§ What you need to do
Set down exactly the lines below, starting at the one that contains "ATOM 24 O O" and ending at the one that contains "ATOM 48 N N", with both of those lines included and nothing else.
-*-
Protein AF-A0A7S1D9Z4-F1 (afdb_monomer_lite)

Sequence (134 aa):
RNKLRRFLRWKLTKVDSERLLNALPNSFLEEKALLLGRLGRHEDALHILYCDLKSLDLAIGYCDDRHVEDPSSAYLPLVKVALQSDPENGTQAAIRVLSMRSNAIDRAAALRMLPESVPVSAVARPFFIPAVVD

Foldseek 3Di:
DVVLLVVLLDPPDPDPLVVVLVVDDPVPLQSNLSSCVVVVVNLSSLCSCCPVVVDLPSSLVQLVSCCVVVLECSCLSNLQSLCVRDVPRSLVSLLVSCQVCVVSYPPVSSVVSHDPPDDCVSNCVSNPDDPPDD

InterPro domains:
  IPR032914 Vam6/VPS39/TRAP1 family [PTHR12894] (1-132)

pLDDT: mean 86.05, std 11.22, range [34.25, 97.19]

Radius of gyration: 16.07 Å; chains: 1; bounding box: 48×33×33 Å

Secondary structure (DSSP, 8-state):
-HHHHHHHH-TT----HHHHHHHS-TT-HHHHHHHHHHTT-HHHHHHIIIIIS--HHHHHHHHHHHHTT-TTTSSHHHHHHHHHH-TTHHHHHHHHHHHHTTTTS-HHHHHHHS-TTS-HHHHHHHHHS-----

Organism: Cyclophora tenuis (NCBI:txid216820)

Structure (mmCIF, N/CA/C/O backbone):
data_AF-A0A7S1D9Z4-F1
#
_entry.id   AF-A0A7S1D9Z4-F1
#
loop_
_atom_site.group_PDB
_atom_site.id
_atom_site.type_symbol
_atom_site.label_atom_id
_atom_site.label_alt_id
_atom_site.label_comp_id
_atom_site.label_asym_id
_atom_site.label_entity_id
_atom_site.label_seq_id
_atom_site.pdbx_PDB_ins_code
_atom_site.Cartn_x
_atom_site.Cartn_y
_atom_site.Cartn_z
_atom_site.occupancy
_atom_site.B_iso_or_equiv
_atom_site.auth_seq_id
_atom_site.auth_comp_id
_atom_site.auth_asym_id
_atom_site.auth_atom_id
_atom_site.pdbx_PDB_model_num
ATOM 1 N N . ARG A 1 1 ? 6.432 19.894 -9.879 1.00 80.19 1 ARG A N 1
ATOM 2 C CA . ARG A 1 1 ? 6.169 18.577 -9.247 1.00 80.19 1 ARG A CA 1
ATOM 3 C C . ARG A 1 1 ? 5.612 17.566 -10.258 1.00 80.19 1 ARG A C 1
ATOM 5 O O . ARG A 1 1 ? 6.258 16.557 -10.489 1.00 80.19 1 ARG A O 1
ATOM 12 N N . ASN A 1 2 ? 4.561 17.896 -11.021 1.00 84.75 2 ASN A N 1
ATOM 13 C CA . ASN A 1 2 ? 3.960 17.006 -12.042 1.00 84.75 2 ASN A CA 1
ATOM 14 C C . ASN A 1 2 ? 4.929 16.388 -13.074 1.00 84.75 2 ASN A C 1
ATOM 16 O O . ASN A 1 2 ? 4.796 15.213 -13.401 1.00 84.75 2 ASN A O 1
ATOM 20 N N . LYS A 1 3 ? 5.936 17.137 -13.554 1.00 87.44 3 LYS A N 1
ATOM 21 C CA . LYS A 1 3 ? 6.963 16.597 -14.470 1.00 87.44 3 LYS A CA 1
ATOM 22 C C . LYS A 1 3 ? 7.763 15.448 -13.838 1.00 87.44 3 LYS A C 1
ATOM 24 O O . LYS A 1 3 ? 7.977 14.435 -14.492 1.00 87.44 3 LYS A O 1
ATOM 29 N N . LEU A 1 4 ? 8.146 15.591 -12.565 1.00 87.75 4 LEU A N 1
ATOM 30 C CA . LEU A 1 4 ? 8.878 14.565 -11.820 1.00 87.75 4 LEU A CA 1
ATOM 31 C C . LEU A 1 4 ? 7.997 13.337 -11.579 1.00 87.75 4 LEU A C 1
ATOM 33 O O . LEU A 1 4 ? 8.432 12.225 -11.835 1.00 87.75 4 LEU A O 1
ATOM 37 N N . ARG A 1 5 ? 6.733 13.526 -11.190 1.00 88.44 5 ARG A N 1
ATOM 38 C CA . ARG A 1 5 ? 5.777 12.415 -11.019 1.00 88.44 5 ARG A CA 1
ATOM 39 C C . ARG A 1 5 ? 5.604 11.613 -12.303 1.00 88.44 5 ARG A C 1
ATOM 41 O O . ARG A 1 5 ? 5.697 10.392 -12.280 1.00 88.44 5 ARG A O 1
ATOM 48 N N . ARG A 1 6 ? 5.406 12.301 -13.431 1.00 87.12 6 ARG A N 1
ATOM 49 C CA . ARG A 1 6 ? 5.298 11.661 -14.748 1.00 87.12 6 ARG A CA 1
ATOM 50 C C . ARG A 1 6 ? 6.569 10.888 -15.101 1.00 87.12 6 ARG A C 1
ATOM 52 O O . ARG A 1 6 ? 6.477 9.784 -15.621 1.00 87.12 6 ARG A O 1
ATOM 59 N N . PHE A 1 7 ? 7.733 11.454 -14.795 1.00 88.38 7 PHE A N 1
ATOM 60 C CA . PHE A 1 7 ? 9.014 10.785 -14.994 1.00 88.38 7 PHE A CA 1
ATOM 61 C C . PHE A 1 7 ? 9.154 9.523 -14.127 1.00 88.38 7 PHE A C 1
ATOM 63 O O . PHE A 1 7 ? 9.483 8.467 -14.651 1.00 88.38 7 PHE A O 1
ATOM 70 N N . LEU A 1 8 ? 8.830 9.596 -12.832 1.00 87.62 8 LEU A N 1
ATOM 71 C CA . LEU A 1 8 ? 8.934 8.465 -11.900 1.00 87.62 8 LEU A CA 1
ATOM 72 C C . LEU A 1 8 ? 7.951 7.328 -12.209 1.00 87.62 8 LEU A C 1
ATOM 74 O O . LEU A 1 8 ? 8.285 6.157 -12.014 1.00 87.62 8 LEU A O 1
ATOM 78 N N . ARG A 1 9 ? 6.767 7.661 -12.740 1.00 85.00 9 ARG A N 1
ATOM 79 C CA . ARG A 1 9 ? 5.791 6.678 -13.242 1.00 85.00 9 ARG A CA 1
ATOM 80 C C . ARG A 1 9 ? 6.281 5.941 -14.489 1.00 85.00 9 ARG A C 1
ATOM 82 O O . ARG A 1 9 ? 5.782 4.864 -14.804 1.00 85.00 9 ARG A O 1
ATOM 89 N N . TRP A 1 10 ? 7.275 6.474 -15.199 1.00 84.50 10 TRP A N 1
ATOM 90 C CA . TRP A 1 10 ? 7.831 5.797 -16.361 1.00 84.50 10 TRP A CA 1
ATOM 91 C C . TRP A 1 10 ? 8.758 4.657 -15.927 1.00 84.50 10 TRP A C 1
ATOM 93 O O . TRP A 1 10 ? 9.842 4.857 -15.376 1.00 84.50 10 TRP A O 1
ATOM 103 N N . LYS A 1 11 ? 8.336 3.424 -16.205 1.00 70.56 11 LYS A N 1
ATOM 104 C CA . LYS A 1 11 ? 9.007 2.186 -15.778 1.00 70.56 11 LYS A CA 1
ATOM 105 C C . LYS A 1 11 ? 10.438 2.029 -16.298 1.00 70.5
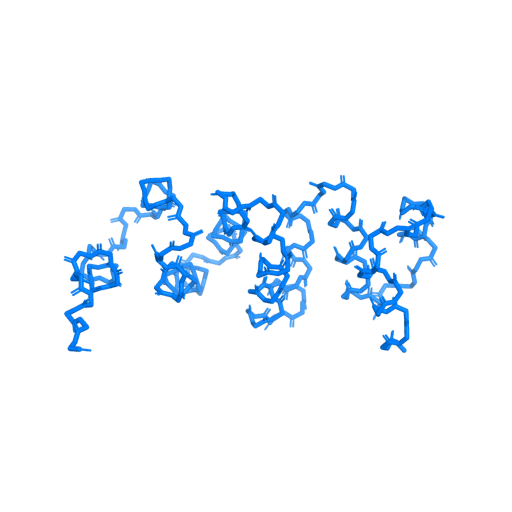6 11 LYS A C 1
ATOM 107 O O . LYS A 1 11 ? 11.315 1.659 -15.530 1.00 70.56 11 LYS A O 1
ATOM 112 N N . LEU A 1 12 ? 10.698 2.405 -17.550 1.00 74.56 12 LEU A N 1
ATOM 113 C CA . LEU A 1 12 ? 11.997 2.230 -18.223 1.00 74.56 12 LEU A CA 1
ATOM 114 C C . LEU A 1 12 ? 13.113 3.166 -17.728 1.00 74.56 12 LEU A C 1
ATOM 116 O O . LEU
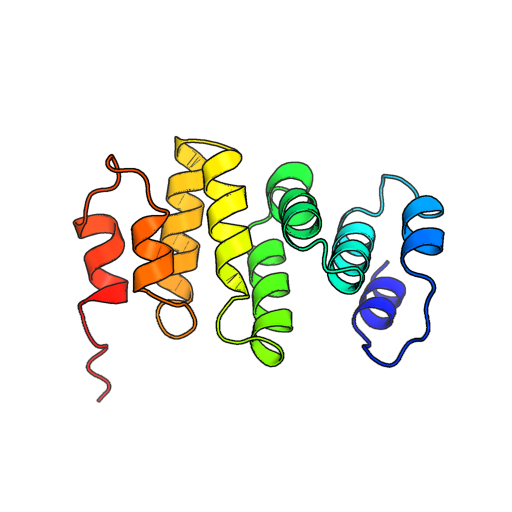 A 1 12 ? 14.246 3.089 -18.202 1.00 74.56 12 LEU A O 1
ATOM 120 N N . THR A 1 13 ? 12.816 4.064 -16.792 1.00 77.50 13 THR A N 1
ATOM 121 C CA . THR A 1 13 ? 13.818 4.982 -16.257 1.00 77.50 13 THR A CA 1
ATOM 122 C C . THR A 1 13 ? 14.779 4.233 -15.329 1.00 77.50 13 THR A C 1
ATOM 124 O O . THR A 1 13 ? 14.389 3.668 -14.306 1.00 77.50 13 THR A O 1
ATOM 127 N N . LYS A 1 14 ? 16.068 4.218 -15.687 1.00 78.06 14 LYS A N 1
ATOM 128 C CA . LYS A 1 14 ? 17.135 3.727 -14.807 1.00 78.06 14 LYS A CA 1
ATOM 129 C C . LYS A 1 14 ? 17.466 4.822 -13.797 1.00 78.06 14 LYS A C 1
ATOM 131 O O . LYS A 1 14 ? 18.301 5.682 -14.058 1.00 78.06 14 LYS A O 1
-*-
§ The completed task
ATOM 24 O O . LYS A 1 3 ? 7.977 14.435 -14.492 1.00 87.44 3 LYS A O 1
ATOM 29 N N . LEU A 1 4 ? 8.146 15.591 -12.565 1.00 87.75 4 LEU A N 1
ATOM 30 C CA . LEU A 1 4 ? 8.878 14.565 -11.820 1.00 87.75 4 LEU A CA 1
ATOM 31 C C . LEU A 1 4 ? 7.997 13.337 -11.579 1.00 87.75 4 LEU A C 1
ATOM 33 O O . LEU A 1 4 ? 8.432 12.225 -11.835 1.00 87.75 4 LEU A O 1
ATOM 37 N N . ARG A 1 5 ? 6.733 13.526 -11.190 1.00 88.44 5 ARG A N 1
ATOM 38 C CA . ARG A 1 5 ? 5.777 12.415 -11.019 1.00 88.44 5 ARG A CA 1
ATOM 39 C C . ARG A 1 5 ? 5.604 11.613 -12.303 1.00 88.44 5 ARG A C 1
ATOM 41 O O . ARG A 1 5 ? 5.697 10.392 -12.280 1.00 88.44 5 ARG A O 1
ATOM 48 N N . ARG A 1 6 ? 5.406 12.301 -13.431 1.00 87.12 6 ARG A N 1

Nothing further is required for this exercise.